[Task inputs]
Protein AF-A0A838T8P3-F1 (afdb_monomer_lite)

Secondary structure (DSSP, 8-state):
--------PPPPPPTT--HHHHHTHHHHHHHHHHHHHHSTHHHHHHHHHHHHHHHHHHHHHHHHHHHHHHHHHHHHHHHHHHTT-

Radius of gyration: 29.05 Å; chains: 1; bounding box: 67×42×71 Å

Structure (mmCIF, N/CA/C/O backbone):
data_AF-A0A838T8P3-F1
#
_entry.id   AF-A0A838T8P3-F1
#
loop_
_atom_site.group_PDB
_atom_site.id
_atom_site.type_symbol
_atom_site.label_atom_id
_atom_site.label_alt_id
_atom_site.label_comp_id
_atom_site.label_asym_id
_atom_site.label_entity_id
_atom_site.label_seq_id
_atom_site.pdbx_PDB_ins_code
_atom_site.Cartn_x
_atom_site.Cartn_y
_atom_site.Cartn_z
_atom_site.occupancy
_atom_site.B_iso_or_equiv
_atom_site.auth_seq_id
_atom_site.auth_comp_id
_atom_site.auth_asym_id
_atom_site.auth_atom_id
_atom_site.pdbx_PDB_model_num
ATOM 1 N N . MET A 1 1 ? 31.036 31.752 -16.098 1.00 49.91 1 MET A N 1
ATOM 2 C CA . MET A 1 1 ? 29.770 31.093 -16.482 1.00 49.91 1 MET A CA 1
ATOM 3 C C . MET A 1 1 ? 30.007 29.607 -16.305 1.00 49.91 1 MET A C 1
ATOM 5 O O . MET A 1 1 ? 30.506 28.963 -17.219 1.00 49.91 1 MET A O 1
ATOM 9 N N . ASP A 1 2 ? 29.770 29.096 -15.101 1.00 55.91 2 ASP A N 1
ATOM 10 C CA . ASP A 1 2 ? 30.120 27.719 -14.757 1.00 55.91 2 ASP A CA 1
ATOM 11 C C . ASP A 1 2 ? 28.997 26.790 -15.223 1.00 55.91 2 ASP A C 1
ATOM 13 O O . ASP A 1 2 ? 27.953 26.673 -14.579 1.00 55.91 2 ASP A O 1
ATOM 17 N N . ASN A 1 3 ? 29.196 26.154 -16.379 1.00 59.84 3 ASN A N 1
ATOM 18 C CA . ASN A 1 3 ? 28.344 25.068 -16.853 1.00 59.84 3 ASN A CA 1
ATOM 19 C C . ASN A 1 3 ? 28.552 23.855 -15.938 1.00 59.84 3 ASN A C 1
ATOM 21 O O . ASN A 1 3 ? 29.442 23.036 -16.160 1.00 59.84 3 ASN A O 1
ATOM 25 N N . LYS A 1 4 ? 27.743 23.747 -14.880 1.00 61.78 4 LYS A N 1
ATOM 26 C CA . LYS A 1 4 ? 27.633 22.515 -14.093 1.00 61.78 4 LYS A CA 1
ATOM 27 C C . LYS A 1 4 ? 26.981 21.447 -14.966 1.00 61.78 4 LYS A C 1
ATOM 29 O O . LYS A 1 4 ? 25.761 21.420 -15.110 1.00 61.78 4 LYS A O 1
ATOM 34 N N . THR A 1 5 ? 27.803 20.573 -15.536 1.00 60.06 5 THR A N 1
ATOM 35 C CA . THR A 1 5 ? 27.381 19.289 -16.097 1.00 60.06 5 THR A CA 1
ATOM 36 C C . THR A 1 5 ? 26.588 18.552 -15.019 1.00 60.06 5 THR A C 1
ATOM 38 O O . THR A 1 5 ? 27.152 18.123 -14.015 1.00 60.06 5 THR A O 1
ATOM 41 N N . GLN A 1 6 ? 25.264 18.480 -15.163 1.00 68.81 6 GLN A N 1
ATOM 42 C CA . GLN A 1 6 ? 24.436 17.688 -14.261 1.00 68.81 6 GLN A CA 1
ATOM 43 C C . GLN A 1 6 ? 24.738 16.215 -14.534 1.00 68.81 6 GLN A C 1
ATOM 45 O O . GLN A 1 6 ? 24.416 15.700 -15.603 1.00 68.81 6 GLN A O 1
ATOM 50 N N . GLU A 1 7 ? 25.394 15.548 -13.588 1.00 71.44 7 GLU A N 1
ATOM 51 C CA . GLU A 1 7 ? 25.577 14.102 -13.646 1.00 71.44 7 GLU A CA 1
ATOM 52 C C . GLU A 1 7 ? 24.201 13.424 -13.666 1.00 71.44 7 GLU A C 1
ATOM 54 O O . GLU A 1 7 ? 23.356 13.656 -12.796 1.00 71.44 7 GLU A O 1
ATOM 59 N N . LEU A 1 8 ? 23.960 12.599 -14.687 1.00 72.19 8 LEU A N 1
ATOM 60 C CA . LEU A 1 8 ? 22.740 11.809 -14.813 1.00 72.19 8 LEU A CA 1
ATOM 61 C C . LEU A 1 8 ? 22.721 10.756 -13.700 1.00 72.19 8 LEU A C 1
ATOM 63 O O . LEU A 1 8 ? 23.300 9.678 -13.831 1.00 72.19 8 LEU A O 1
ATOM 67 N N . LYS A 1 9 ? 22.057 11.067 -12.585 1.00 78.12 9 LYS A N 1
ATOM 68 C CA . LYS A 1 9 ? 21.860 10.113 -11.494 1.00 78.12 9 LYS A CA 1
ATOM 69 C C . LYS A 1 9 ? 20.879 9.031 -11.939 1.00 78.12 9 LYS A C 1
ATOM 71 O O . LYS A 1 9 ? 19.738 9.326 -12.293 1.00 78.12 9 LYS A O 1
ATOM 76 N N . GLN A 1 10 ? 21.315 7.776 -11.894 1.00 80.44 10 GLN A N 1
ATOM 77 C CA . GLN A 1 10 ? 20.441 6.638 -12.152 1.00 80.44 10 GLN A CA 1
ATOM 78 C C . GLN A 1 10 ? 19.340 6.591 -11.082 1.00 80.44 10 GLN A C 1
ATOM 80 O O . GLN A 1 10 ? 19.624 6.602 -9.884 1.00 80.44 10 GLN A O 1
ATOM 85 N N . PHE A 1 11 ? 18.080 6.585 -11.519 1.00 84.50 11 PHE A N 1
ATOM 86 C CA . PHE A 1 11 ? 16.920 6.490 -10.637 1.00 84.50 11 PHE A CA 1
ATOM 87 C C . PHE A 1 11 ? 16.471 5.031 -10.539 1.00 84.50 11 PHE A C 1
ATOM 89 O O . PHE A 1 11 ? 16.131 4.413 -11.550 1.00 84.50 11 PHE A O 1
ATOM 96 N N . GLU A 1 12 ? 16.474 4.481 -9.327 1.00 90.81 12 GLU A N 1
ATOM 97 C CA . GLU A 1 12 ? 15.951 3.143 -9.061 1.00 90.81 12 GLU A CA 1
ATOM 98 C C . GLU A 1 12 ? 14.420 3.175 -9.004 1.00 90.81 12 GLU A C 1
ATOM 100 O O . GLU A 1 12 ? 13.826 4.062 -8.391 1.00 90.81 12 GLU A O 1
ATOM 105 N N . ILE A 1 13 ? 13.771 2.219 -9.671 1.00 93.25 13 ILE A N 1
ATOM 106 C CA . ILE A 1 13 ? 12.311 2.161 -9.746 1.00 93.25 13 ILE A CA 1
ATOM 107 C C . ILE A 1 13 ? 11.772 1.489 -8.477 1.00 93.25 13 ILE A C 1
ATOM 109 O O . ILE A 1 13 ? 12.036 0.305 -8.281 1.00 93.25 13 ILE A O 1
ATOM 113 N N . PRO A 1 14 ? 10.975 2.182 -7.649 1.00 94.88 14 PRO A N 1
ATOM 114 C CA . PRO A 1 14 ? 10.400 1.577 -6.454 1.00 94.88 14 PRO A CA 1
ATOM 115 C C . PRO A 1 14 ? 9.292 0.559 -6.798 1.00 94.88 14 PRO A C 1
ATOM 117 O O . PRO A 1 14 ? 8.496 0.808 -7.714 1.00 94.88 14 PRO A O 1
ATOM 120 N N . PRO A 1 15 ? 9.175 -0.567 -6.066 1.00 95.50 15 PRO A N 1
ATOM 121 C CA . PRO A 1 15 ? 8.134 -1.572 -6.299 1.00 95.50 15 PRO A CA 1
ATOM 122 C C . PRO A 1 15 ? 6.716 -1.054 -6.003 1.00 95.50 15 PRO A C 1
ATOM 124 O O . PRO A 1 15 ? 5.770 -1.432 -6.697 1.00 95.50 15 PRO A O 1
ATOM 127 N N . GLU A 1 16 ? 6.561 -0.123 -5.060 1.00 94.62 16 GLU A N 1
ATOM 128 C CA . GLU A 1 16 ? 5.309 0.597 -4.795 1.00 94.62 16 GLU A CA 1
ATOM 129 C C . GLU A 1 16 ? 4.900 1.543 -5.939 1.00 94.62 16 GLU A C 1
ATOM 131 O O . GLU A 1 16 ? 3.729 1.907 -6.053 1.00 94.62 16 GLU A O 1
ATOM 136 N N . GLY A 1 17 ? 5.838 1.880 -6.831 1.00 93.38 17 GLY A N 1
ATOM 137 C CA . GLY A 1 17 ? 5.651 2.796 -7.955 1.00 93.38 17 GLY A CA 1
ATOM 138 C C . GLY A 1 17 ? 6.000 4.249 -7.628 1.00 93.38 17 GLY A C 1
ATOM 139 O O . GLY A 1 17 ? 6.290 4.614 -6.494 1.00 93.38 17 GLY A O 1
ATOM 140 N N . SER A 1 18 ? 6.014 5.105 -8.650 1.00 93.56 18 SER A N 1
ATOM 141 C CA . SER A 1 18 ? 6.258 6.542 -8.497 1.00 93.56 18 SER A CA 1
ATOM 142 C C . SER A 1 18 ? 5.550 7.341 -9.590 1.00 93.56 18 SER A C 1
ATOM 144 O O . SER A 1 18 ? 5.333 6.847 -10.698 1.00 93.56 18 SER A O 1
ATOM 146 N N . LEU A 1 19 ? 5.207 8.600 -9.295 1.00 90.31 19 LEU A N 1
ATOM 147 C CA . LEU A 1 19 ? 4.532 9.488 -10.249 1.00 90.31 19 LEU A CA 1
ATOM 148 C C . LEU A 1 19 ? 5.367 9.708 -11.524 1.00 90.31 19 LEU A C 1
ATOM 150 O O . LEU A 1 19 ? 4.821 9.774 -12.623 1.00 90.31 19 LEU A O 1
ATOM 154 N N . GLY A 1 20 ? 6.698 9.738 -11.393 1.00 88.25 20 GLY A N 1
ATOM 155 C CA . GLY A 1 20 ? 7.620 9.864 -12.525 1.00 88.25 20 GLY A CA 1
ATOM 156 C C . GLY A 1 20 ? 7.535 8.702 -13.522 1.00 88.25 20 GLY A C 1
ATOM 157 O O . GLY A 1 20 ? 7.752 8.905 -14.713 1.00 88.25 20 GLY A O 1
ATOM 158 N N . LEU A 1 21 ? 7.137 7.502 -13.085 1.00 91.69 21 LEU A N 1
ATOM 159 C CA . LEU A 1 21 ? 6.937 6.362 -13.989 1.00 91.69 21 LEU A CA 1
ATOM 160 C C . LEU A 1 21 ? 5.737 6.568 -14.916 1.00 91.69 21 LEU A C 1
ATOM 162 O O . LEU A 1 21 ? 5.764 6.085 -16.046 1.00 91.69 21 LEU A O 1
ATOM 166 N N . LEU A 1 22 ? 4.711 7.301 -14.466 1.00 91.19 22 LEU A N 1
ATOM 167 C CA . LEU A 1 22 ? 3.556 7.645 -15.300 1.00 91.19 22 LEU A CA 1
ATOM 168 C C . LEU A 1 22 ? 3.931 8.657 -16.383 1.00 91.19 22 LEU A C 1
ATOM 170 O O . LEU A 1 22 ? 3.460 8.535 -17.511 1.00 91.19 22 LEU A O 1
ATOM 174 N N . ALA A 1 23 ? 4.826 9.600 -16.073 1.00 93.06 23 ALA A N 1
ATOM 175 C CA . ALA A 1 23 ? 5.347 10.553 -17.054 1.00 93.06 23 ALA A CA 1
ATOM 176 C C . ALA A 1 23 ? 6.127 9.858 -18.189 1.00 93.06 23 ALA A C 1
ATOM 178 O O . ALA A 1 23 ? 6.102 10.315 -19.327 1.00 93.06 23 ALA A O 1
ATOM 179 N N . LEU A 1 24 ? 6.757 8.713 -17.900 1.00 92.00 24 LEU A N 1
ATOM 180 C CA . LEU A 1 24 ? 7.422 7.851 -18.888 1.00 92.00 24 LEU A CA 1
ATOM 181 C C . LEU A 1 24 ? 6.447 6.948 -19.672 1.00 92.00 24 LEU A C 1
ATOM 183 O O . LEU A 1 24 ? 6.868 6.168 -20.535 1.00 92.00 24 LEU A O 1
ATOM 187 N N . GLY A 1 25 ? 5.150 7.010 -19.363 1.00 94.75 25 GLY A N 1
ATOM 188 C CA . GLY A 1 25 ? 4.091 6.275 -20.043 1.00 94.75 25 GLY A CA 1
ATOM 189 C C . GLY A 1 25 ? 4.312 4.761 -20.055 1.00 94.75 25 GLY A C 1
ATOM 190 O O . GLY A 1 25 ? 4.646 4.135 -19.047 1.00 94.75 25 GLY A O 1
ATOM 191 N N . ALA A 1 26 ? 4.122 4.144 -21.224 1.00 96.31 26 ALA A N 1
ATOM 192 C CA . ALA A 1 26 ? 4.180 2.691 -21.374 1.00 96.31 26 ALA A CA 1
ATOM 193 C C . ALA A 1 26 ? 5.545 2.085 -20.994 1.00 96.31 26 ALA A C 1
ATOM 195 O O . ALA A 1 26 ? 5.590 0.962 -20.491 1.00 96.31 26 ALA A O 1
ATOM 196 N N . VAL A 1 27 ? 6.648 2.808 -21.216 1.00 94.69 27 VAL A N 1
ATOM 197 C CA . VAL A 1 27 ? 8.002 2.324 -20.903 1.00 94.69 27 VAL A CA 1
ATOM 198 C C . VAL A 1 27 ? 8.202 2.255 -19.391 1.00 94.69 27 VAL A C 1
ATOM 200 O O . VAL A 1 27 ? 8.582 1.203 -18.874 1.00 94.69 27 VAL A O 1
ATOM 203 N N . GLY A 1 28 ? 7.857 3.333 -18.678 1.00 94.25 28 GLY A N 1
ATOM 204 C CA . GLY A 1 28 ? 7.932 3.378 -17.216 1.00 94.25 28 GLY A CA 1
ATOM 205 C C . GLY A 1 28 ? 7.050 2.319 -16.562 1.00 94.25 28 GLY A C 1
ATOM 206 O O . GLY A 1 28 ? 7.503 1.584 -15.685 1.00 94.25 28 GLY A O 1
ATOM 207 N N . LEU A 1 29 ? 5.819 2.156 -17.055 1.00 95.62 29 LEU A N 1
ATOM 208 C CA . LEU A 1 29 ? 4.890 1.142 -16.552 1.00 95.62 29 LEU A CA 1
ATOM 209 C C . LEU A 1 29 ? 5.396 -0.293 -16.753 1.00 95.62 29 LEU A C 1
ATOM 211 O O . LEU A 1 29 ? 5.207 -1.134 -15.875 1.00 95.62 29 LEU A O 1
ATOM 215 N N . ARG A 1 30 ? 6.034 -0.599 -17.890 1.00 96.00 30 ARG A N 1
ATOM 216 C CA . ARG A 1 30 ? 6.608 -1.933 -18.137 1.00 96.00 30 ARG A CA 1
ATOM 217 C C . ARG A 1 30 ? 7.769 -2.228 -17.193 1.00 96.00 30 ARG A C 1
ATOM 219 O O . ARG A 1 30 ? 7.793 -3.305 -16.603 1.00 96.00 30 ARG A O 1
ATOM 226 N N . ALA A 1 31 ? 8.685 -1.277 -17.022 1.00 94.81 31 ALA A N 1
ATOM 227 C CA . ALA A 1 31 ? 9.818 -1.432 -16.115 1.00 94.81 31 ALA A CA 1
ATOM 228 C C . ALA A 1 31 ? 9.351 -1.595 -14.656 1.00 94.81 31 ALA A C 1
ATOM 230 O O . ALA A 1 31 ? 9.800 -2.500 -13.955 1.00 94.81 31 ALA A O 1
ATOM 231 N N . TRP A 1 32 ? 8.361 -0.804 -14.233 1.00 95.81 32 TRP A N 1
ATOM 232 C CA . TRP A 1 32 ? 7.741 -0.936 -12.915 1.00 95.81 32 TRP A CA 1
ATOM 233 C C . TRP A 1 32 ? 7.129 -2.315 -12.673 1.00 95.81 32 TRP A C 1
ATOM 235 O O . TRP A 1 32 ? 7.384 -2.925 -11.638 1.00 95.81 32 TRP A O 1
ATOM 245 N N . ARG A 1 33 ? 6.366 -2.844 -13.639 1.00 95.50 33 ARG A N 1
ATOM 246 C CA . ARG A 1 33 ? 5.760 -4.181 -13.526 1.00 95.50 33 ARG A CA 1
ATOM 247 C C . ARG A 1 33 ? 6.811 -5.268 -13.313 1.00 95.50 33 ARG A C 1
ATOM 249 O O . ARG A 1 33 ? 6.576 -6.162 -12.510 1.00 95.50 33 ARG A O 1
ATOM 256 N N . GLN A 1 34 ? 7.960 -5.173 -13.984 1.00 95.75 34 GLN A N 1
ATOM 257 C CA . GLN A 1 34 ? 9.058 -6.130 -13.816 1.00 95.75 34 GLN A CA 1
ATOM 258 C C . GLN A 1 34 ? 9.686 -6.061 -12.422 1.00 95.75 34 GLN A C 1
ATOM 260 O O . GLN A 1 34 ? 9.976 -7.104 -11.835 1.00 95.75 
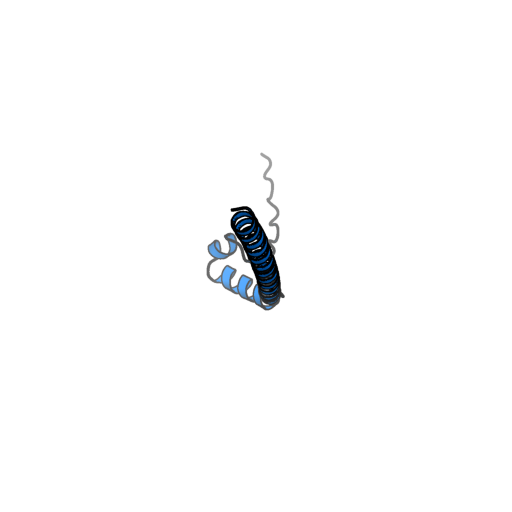34 GLN A O 1
ATOM 265 N N . VAL A 1 35 ? 9.895 -4.854 -11.887 1.00 95.44 35 VAL A N 1
ATOM 266 C CA . VAL A 1 35 ? 10.416 -4.683 -10.524 1.00 95.44 35 VAL A CA 1
ATOM 267 C C . VAL A 1 35 ? 9.405 -5.197 -9.505 1.00 95.44 35 VAL A C 1
ATOM 269 O O . VAL A 1 35 ? 9.750 -6.030 -8.672 1.00 95.44 35 VAL A O 1
ATOM 272 N N . ARG A 1 36 ? 8.138 -4.786 -9.624 1.00 95.44 36 ARG A N 1
ATOM 273 C CA . ARG A 1 36 ? 7.059 -5.212 -8.728 1.00 95.44 36 ARG A CA 1
ATOM 274 C C . ARG A 1 36 ? 6.907 -6.733 -8.700 1.00 95.44 36 ARG A C 1
ATOM 276 O O . ARG A 1 36 ? 6.841 -7.294 -7.614 1.00 95.44 36 ARG A O 1
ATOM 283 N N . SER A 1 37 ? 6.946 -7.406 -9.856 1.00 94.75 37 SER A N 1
[/Task inputs]
• Exercise requirements
Could you please copy the lines above exactly, beginning at the first and ending at the line that contains "ATOM 1 N N ."?

• Solution for this exercise
Protein AF-A0A838T8P3-F1 (afdb_monomer_lite)

Secondary structure (DSSP, 8-state):
--------PPPPPPTT--HHHHHTHHHHHHHHHHHHHHSTHHHHHHHHHHHHHHHHHHHHHHHHHHHHHHHHHHHHHHHHHHTT-

Radius of gyration: 29.05 Å; chains: 1; bounding box: 67×42×71 Å

Structure (mmCIF, N/CA/C/O backbone):
data_AF-A0A838T8P3-F1
#
_entry.id   AF-A0A838T8P3-F1
#
loop_
_atom_site.group_PDB
_atom_site.id
_atom_site.type_symbol
_atom_site.label_atom_id
_atom_site.label_alt_id
_atom_site.label_comp_id
_atom_site.label_asym_id
_atom_site.label_entity_id
_atom_site.label_seq_id
_atom_site.pdbx_PDB_ins_code
_atom_site.Cartn_x
_atom_site.Cartn_y
_atom_site.Cartn_z
_atom_site.occupancy
_atom_site.B_iso_or_equiv
_atom_site.auth_seq_id
_atom_site.auth_comp_id
_atom_site.auth_asym_id
_atom_site.auth_atom_id
_atom_site.pdbx_PDB_model_num
ATOM 1 N N . MET A 1 1 ? 31.036 31.752 -16.098 1.00 49.91 1 MET A N 1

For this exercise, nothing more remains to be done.